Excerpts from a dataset
# # #

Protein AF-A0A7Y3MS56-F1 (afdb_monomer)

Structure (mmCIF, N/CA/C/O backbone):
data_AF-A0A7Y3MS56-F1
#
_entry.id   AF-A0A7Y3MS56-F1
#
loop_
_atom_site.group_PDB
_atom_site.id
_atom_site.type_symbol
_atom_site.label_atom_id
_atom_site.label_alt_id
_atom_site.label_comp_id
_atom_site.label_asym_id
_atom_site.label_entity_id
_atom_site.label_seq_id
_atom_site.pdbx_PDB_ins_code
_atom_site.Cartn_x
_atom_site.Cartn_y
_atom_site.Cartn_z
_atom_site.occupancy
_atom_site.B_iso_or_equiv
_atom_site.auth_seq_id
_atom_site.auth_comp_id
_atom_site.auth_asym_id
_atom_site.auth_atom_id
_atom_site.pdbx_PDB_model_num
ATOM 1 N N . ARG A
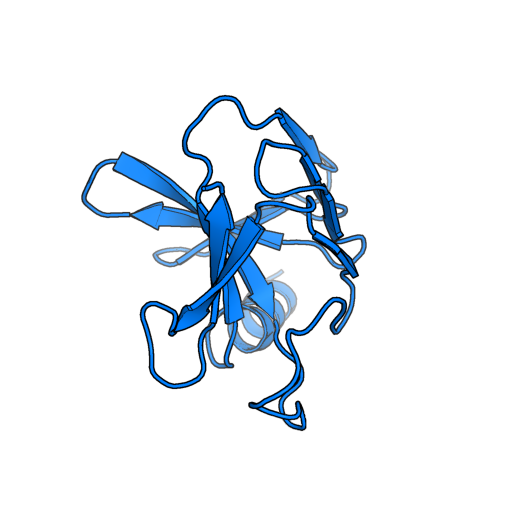 1 1 ? 13.239 -12.359 -15.893 1.00 61.53 1 ARG A N 1
ATOM 2 C CA . ARG A 1 1 ? 12.232 -11.264 -15.858 1.00 61.53 1 ARG A CA 1
ATOM 3 C C . ARG A 1 1 ? 10.798 -11.798 -15.799 1.00 61.53 1 ARG A C 1
ATOM 5 O O . ARG A 1 1 ? 10.112 -11.481 -14.840 1.00 61.53 1 ARG A O 1
ATOM 12 N N . GLN A 1 2 ? 10.362 -12.650 -16.736 1.00 67.19 2 GLN A N 1
ATOM 13 C CA . GLN A 1 2 ? 8.987 -13.186 -16.759 1.00 67.19 2 GLN A CA 1
ATOM 14 C C . GLN A 1 2 ? 8.591 -13.978 -15.497 1.00 67.19 2 GLN A C 1
ATOM 16 O O . GLN A 1 2 ? 7.520 -13.739 -14.955 1.00 67.19 2 GLN A O 1
ATOM 21 N N . ALA A 1 3 ? 9.474 -14.828 -14.955 1.00 72.62 3 ALA A N 1
ATOM 22 C CA . ALA A 1 3 ? 9.191 -15.578 -13.722 1.00 72.62 3 ALA A CA 1
ATOM 23 C C . ALA A 1 3 ? 8.921 -14.675 -12.496 1.00 72.62 3 ALA A C 1
ATOM 25 O O . ALA A 1 3 ? 8.065 -14.981 -11.674 1.00 72.62 3 ALA A O 1
ATOM 26 N N . ARG A 1 4 ? 9.604 -13.523 -12.403 1.00 71.25 4 ARG A N 1
ATOM 27 C CA . ARG A 1 4 ? 9.410 -12.547 -11.314 1.00 71.25 4 ARG A CA 1
ATOM 28 C C . ARG A 1 4 ? 8.077 -11.810 -11.459 1.00 71.25 4 ARG A C 1
ATOM 30 O O . ARG A 1 4 ? 7.377 -11.630 -10.475 1.00 71.25 4 ARG A O 1
ATOM 37 N N . VAL A 1 5 ? 7.694 -11.459 -12.688 1.00 74.25 5 VAL A N 1
ATOM 38 C CA . VAL A 1 5 ? 6.385 -10.855 -13.000 1.00 74.25 5 VAL A CA 1
ATOM 39 C C . VAL A 1 5 ? 5.240 -11.820 -12.672 1.00 74.25 5 VAL A C 1
ATOM 41 O O . VAL A 1 5 ? 4.266 -11.414 -12.044 1.00 74.25 5 VAL A O 1
ATOM 44 N N . ALA A 1 6 ? 5.373 -13.101 -13.026 1.00 75.19 6 ALA A N 1
ATOM 45 C CA . ALA A 1 6 ? 4.372 -14.121 -12.711 1.00 75.19 6 ALA A CA 1
ATOM 46 C C . ALA A 1 6 ? 4.211
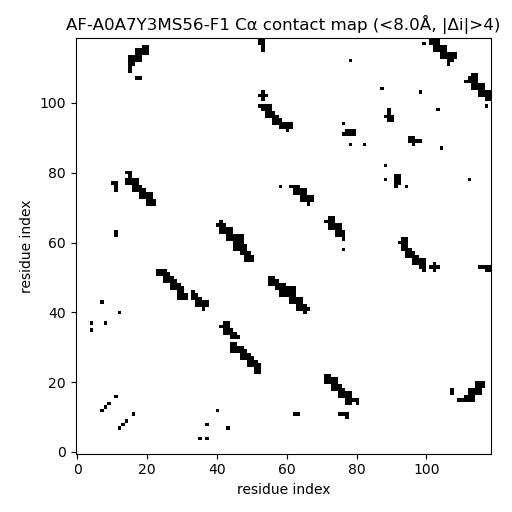 -14.334 -11.195 1.00 75.19 6 ALA A C 1
ATOM 48 O O . ALA A 1 6 ? 3.088 -14.361 -10.698 1.00 75.19 6 ALA A O 1
ATOM 49 N N . ALA A 1 7 ? 5.319 -14.408 -10.450 1.00 76.62 7 ALA A N 1
ATOM 50 C CA . ALA A 1 7 ? 5.285 -14.529 -8.992 1.00 76.62 7 ALA A CA 1
ATOM 51 C C . ALA A 1 7 ? 4.649 -13.301 -8.312 1.00 76.62 7 ALA A C 1
ATOM 53 O O . ALA A 1 7 ? 3.870 -13.446 -7.371 1.00 76.62 7 ALA A O 1
ATOM 54 N N . LEU A 1 8 ? 4.937 -12.089 -8.805 1.00 78.12 8 LEU A N 1
ATOM 55 C CA . LEU A 1 8 ? 4.306 -10.862 -8.311 1.00 78.12 8 LEU A CA 1
ATOM 56 C C . LEU A 1 8 ? 2.805 -10.843 -8.602 1.00 78.12 8 LEU A C 1
ATOM 58 O O . LEU A 1 8 ? 2.025 -10.491 -7.724 1.00 78.12 8 LEU A O 1
ATOM 62 N N . ARG A 1 9 ? 2.385 -11.275 -9.794 1.00 76.31 9 ARG A N 1
ATOM 63 C CA . ARG A 1 9 ? 0.964 -11.388 -10.133 1.00 76.31 9 ARG A CA 1
ATOM 64 C C . ARG A 1 9 ? 0.231 -12.340 -9.185 1.00 76.31 9 ARG A C 1
ATOM 66 O O . ARG A 1 9 ? -0.779 -11.946 -8.612 1.00 76.31 9 ARG A O 1
ATOM 73 N N . ALA A 1 10 ? 0.776 -13.534 -8.959 1.00 75.81 10 ALA A N 1
ATOM 74 C CA . ALA A 1 10 ? 0.177 -14.506 -8.046 1.00 75.81 10 ALA A CA 1
ATOM 75 C C . ALA A 1 10 ? 0.025 -13.944 -6.624 1.00 75.81 10 ALA A C 1
ATOM 77 O O . ALA A 1 10 ? -1.006 -14.116 -5.981 1.00 75.81 10 ALA A O 1
ATOM 78 N N . ARG A 1 11 ? 1.035 -13.210 -6.145 1.00 71.56 11 ARG A N 1
ATOM 79 C CA . ARG A 1 11 ? 1.038 -12.651 -4.790 1.00 71.56 11 ARG A CA 1
ATOM 80 C C . ARG A 1 11 ? 0.123 -11.437 -4.625 1.00 71.56 11 ARG A C 1
ATOM 82 O O . ARG A 1 11 ? -0.535 -11.329 -3.601 1.00 71.56 11 ARG A O 1
ATOM 89 N N . PHE A 1 12 ? 0.114 -10.513 -5.581 1.00 72.25 12 PHE A N 1
ATOM 90 C CA . PHE A 1 12 ? -0.552 -9.211 -5.438 1.00 72.25 12 PHE A CA 1
ATOM 91 C C . PHE A 1 12 ? -1.912 -9.124 -6.138 1.00 72.25 12 PHE A C 1
ATOM 93 O O . PHE A 1 12 ? -2.603 -8.124 -5.968 1.00 72.25 12 PHE A O 1
ATOM 100 N N . PHE A 1 13 ? -2.300 -10.128 -6.929 1.00 71.38 13 PHE A N 1
ATOM 101 C CA . PHE A 1 13 ? -3.567 -10.109 -7.658 1.00 71.38 13 PHE A CA 1
ATOM 102 C C . PHE A 1 13 ? -4.444 -11.329 -7.390 1.00 71.38 13 PHE A C 1
ATOM 104 O O . PHE A 1 13 ? -5.642 -11.163 -7.178 1.00 71.38 13 PHE A O 1
ATOM 111 N N . ASP A 1 14 ? -3.890 -12.540 -7.374 1.00 75.31 14 ASP A N 1
ATOM 112 C CA . ASP A 1 14 ? -4.724 -13.750 -7.295 1.00 75.31 14 ASP A CA 1
ATOM 113 C C . ASP A 1 14 ? -5.270 -14.011 -5.875 1.00 75.31 14 ASP A C 1
ATOM 115 O O . ASP A 1 14 ? -6.290 -14.679 -5.721 1.00 75.31 14 ASP A O 1
ATOM 119 N N . GLY A 1 15 ? -4.633 -13.447 -4.844 1.00 78.62 15 GLY A N 1
ATOM 120 C CA . GLY A 1 15 ? -5.063 -13.541 -3.446 1.00 78.62 15 GLY A CA 1
ATOM 121 C C . GLY A 1 15 ? -5.880 -12.340 -2.943 1.00 78.62 15 GLY A C 1
ATOM 122 O O . GLY A 1 15 ? -5.996 -11.325 -3.642 1.00 78.62 15 GLY A O 1
ATOM 123 N N . PRO A 1 16 ? -6.429 -12.432 -1.715 1.00 86.12 16 PRO A N 1
ATOM 124 C CA . PRO A 1 16 ? -7.053 -11.299 -1.040 1.00 86.12 16 PRO A CA 1
ATOM 125 C C . PRO A 1 16 ? -6.030 -10.183 -0.811 1.00 86.12 16 PRO A C 1
ATOM 127 O O . PRO A 1 16 ? -4.884 -10.440 -0.433 1.00 86.12 16 PRO A O 1
ATOM 130 N N . VAL A 1 17 ? -6.439 -8.931 -1.008 1.00 90.25 17 VAL A N 1
ATOM 131 C CA . VAL A 1 17 ? -5.563 -7.764 -0.831 1.00 90.25 17 VAL A CA 1
ATOM 132 C C . VAL A 1 17 ? -6.165 -6.713 0.085 1.00 90.25 17 VAL A C 1
ATOM 134 O O . VAL A 1 17 ? -7.381 -6.540 0.175 1.00 90.25 17 VAL A O 1
ATOM 137 N N . LEU A 1 18 ? -5.284 -5.974 0.749 1.00 90.69 18 LEU A N 1
ATOM 138 C CA . LEU A 1 18 ? -5.618 -4.737 1.423 1.00 90.69 18 LEU A CA 1
ATOM 139 C C . LEU A 1 18 ? -5.446 -3.596 0.430 1.00 90.69 18 LEU A C 1
ATOM 141 O O . LEU A 1 18 ? -4.382 -3.435 -0.165 1.00 90.69 18 LEU A O 1
ATOM 145 N N . VAL A 1 19 ? -6.496 -2.806 0.270 1.00 91.88 19 VAL A N 1
ATOM 146 C CA . VAL A 1 19 ? -6.565 -1.671 -0.642 1.00 91.88 19 VAL A CA 1
ATOM 147 C C . VAL A 1 19 ? -6.497 -0.376 0.159 1.00 91.88 19 VAL A C 1
ATOM 149 O O . VAL A 1 19 ? -7.237 -0.194 1.122 1.00 91.88 19 VAL A O 1
ATOM 152 N N . VAL A 1 20 ? -5.658 0.558 -0.273 1.00 90.81 20 VAL A N 1
ATOM 153 C CA . VAL A 1 20 ? -5.596 1.920 0.263 1.00 90.81 20 VAL A CA 1
ATOM 154 C C . VAL A 1 20 ? -5.901 2.895 -0.869 1.00 90.81 
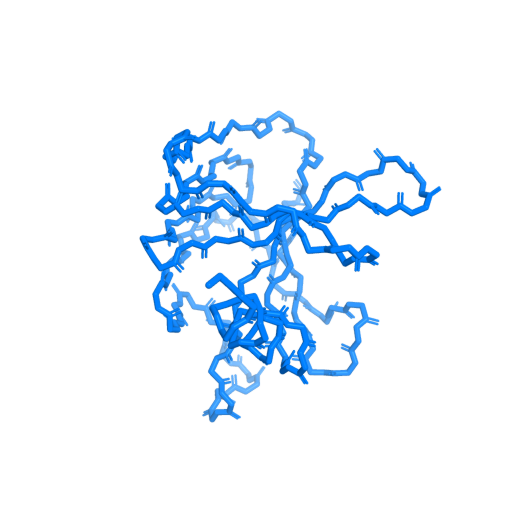20 VAL A C 1
ATOM 156 O O . VAL A 1 20 ? -5.265 2.848 -1.925 1.00 90.81 20 VAL A O 1
ATOM 159 N N . ASP A 1 21 ? -6.908 3.749 -0.681 1.00 86.62 21 ASP A N 1
ATOM 160 C CA . ASP A 1 21 ? -7.236 4.804 -1.645 1.00 86.62 21 ASP A CA 1
ATOM 161 C C . ASP A 1 21 ? -6.262 5.980 -1.470 1.00 86.62 21 ASP A C 1
ATOM 163 O O . ASP A 1 21 ? -6.016 6.424 -0.349 1.00 86.62 21 ASP A O 1
ATOM 167 N N . LEU A 1 22 ? -5.694 6.483 -2.571 1.00 82.00 22 LEU A N 1
ATOM 168 C CA . LEU A 1 22 ? -4.766 7.624 -2.547 1.00 82.00 22 LEU A CA 1
ATOM 169 C C . LEU A 1 22 ? -5.506 8.976 -2.543 1.00 82.00 22 LEU A C 1
ATOM 171 O O . LEU A 1 22 ?
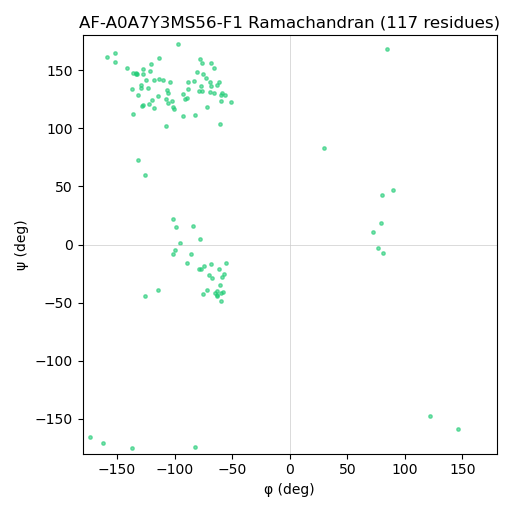 -4.933 10.024 -2.841 1.00 82.00 22 LEU A O 1
ATOM 175 N N . SER A 1 23 ? -6.803 8.980 -2.238 1.00 72.50 23 SER A N 1
ATOM 176 C CA . SER A 1 23 ? -7.587 10.203 -2.092 1.00 72.50 23 SER A CA 1
ATOM 177 C C . SER A 1 23 ? -7.161 11.014 -0.861 1.00 72.50 23 SER A C 1
ATOM 179 O O . SER A 1 23 ? -7.036 10.461 0.228 1.00 72.50 23 SER A O 1
ATOM 181 N N . GLY A 1 24 ? -7.033 12.338 -1.010 1.00 64.69 24 GLY A N 1
ATOM 182 C CA . GLY A 1 24 ? -6.987 13.264 0.132 1.00 64.69 24 GLY A CA 1
ATOM 183 C C . GLY A 1 24 ? -5.604 13.564 0.720 1.00 64.69 24 GLY A C 1
ATOM 184 O O . GLY A 1 24 ? -5.452 13.566 1.935 1.00 64.69 24 GLY A O 1
ATOM 185 N N . GLY A 1 25 ? -4.601 13.870 -0.110 1.00 70.38 25 GLY A N 1
ATOM 186 C CA . GLY A 1 25 ? -3.313 14.382 0.386 1.00 70.38 25 GLY A CA 1
ATOM 187 C C . GLY A 1 25 ? -2.375 13.296 0.916 1.00 70.38 25 GLY A C 1
ATOM 188 O O . GLY A 1 25 ? -1.740 13.461 1.952 1.00 70.38 25 GLY A O 1
ATOM 189 N N . THR A 1 26 ? -2.290 12.172 0.209 1.00 83.50 26 THR A N 1
ATOM 190 C CA . THR A 1 26 ? -1.331 11.108 0.514 1.00 83.50 26 THR A CA 1
ATOM 191 C C . THR A 1 26 ? 0.043 11.401 -0.085 1.00 83.50 26 THR A C 1
ATOM 193 O O . THR A 1 26 ? 0.132 11.811 -1.244 1.00 83.50 26 THR A O 1
ATOM 196 N N . ASN A 1 27 ? 1.110 11.100 0.651 1.00 89.31 27 ASN A N 1
ATOM 197 C CA . ASN A 1 27 ? 2.483 11.125 0.152 1.00 89.31 27 ASN A CA 1
ATOM 198 C C . ASN A 1 27 ? 3.062 9.707 0.133 1.00 89.31 27 ASN A C 1
ATOM 200 O O . ASN A 1 27 ? 2.805 
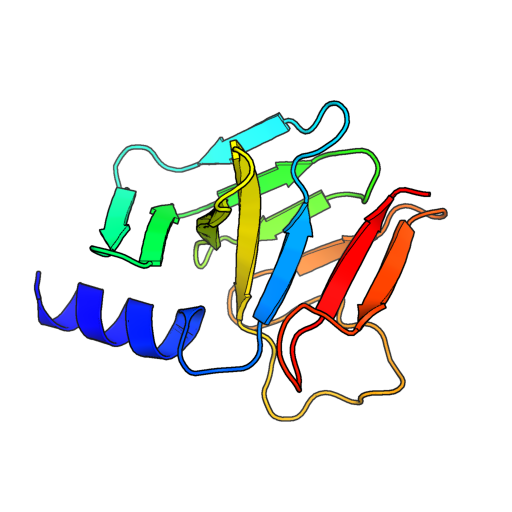8.932 1.054 1.00 89.31 27 ASN A O 1
ATOM 204 N N . TYR A 1 28 ? 3.856 9.367 -0.881 1.00 91.38 28 TYR A N 1
ATOM 205 C CA . TYR A 1 28 ? 4.502 8.058 -0.955 1.00 91.38 28 TYR A CA 1
ATOM 206 C C . TYR A 1 28 ? 5.961 8.143 -1.386 1.00 91.38 28 TYR A C 1
ATOM 208 O O . TYR A 1 28 ? 6.349 8.998 -2.179 1.00 91.38 28 TYR A O 1
ATOM 216 N N . THR A 1 29 ? 6.763 7.219 -0.873 1.00 93.50 29 THR A N 1
ATOM 217 C CA . THR A 1 29 ? 8.142 6.983 -1.295 1.00 93.50 29 THR A CA 1
ATOM 218 C C . THR A 1 29 ? 8.277 5.547 -1.780 1.00 93.50 29 THR A C 1
ATOM 220 O O . THR A 1 29 ? 7.549 4.651 -1.352 1.00 93.50 29 THR A O 1
ATOM 223 N N . PHE A 1 30 ? 9.183 5.327 -2.726 1.00 93.81 30 PHE A N 1
ATOM 224 C CA . PHE A 1 30 ? 9.418 4.015 -3.314 1.00 93.81 30 PHE A CA 1
ATOM 225 C C . PHE A 1 30 ? 10.858 3.887 -3.798 1.00 93.81 30 PHE A C 1
ATOM 227 O O . PHE A 1 30 ? 11.548 4.895 -3.966 1.00 93.81 30 PHE A O 1
ATOM 234 N N . ASN A 1 31 ? 11.302 2.659 -4.068 1.00 90.75 31 ASN A N 1
ATOM 235 C CA . ASN A 1 31 ? 12.583 2.431 -4.726 1.00 90.75 31 ASN A CA 1
ATOM 236 C C . ASN A 1 31 ? 12.446 2.578 -6.259 1.00 90.75 31 ASN A C 1
ATOM 238 O O . ASN A 1 31 ? 11.836 1.713 -6.893 1.00 90.75 31 ASN A O 1
ATOM 242 N N . PRO A 1 32 ? 13.038 3.609 -6.896 1.00 90.62 32 PRO A N 1
ATOM 243 C CA . PRO A 1 32 ? 12.932 3.807 -8.344 1.00 90.62 32 PRO A CA 1
ATOM 244 C C . PRO A 1 32 ? 13.668 2.736 -9.164 1.00 90.62 32 PRO A C 1
ATOM 246 O O . PRO A 1 32 ? 13.391 2.582 -10.351 1.00 90.62 32 PRO A O 1
ATOM 249 N N . HIS A 1 33 ? 14.578 1.976 -8.548 1.00 92.88 33 HIS A N 1
ATOM 250 C CA . HIS A 1 33 ? 15.310 0.894 -9.207 1.00 92.88 33 HIS A CA 1
ATOM 251 C C . HIS A 1 33 ? 14.559 -0.450 -9.204 1.00 92.88 33 HIS A C 1
ATOM 253 O O . HIS A 1 33 ? 14.998 -1.382 -9.875 1.00 92.88 33 HIS A O 1
ATOM 259 N N . ASP A 1 34 ? 13.431 -0.562 -8.491 1.00 90.69 34 ASP A N 1
ATOM 260 C CA . ASP A 1 34 ? 12.607 -1.780 -8.416 1.00 90.69 34 ASP A CA 1
ATOM 261 C C . ASP A 1 34 ? 11.152 -1.474 -8.796 1.00 90.69 34 ASP A C 1
ATOM 263 O O . ASP A 1 34 ? 10.224 -1.626 -8.006 1.00 90.69 34 ASP A O 1
ATOM 267 N N . VAL A 1 35 ? 10.958 -0.986 -10.023 1.00 92.38 35 VAL A N 1
ATOM 268 C CA . VAL A 1 35 ? 9.636 -0.664 -10.576 1.00 92.38 35 VAL A CA 1
ATOM 269 C C . VAL A 1 35 ? 9.321 -1.596 -11.737 1.00 92.38 35 VAL A C 1
ATOM 271 O O . VAL A 1 35 ? 10.105 -1.744 -12.682 1.00 92.38 35 VAL A O 1
ATOM 274 N N . HIS A 1 36 ? 8.156 -2.238 -11.681 1.00 89.81 36 HIS A N 1
ATOM 275 C CA . HIS A 1 36 ? 7.736 -3.224 -12.670 1.00 89.81 36 HIS A CA 1
ATOM 276 C C . HIS A 1 36 ? 6.273 -3.020 -13.063 1.00 89.81 36 HIS A C 1
ATOM 278 O O . HIS A 1 36 ? 5.367 -3.276 -12.275 1.00 89.81 36 HIS A O 1
ATOM 284 N N . ALA A 1 37 ? 6.039 -2.606 -14.308 1.00 89.12 37 ALA A N 1
ATOM 285 C CA . ALA A 1 37 ? 4.701 -2.629 -14.886 1.00 89.12 37 ALA A CA 1
ATOM 286 C C . ALA A 1 37 ? 4.218 -4.083 -15.026 1.00 89.12 37 ALA A C 1
ATOM 288 O O . ALA A 1 37 ? 4.936 -4.943 -15.545 1.00 89.12 37 ALA A O 1
ATOM 289 N N . LEU A 1 38 ? 3.010 -4.342 -14.538 1.00 84.94 38 LEU A N 1
ATOM 290 C CA . LEU A 1 38 ? 2.273 -5.585 -14.704 1.00 84.94 38 LEU A CA 1
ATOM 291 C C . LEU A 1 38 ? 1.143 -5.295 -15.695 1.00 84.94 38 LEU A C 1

# # #

Task goal: Among the records above, locate the line containing "ATOM 132 C C" and the line containing "ATOM 167 N N", then transcribe exactly the lines starting at the first and ending at the second, with no pictures.

Result of the exercise:
ATOM 132 C C . VAL A 1 17 ? -6.165 -6.713 0.085 1.00 90.25 17 VAL A C 1
ATOM 134 O O . VAL A 1 17 ? -7.381 -6.540 0.175 1.00 90.25 17 VAL A O 1
ATOM 137 N N . LEU A 1 18 ? -5.284 -5.974 0.749 1.00 90.69 18 LEU A N 1
ATOM 138 C CA . LEU A 1 18 ? -5.618 -4.737 1.423 1.00 90.69 18 LEU A CA 1
ATOM 139 C C . LEU A 1 18 ? -5.446 -3.596 0.430 1.00 90.69 18 LEU A C 1
ATOM 141 O O . LEU A 1 18 ? -4.382 -3.435 -0.165 1.00 90.69 18 LEU A O 1
ATOM 145 N N . VAL A 1 19 ? -6.496 -2.806 0.270 1.00 91.88 19 VAL A N 1
ATOM 146 C CA . VAL A 1 19 ? -6.565 -1.671 -0.642 1.00 91.88 19 VAL A CA 1
ATOM 147 C C . VAL A 1 19 ? -6.497 -0.376 0.159 1.00 91.88 19 VAL A C 1
ATOM 149 O O . VAL A 1 19 ? -7.237 -0.194 1.122 1.00 91.88 19 VAL A O 1
ATOM 152 N N . VAL A 1 20 ? -5.658 0.558 -0.273 1.00 90.81 20 VAL A N 1
ATOM 153 C CA . VAL A 1 20 ? -5.596 1.920 0.263 1.00 90.81 20 VAL A CA 1
ATOM 154 C C . VAL A 1 20 ? -5.901 2.895 -0.869 1.00 90.81 
20 VAL A C 1
ATOM 156 O O . VAL A 1 20 ? -5.265 2.848 -1.925 1.00 90.81 20 VAL A O 1
ATOM 159 N N . ASP A 1 21 ? -6.908 3.749 -0.681 1.00 86.62 21 ASP A N 1
ATOM 160 C CA . ASP A 1 21 ? -7.236 4.804 -1.645 1.00 86.62 21 ASP A CA 1
ATOM 161 C C . ASP A 1 21 ? -6.262 5.980 -1.470 1.00 86.62 21 ASP A C 1
ATOM 163 O O . ASP A 1 21 ? -6.016 6.424 -0.349 1.00 86.62 21 ASP A O 1
ATOM 167 N N . LEU A 1 22 ? -5.694 6.483 -2.571 1.00 82.00 22 LEU A N 1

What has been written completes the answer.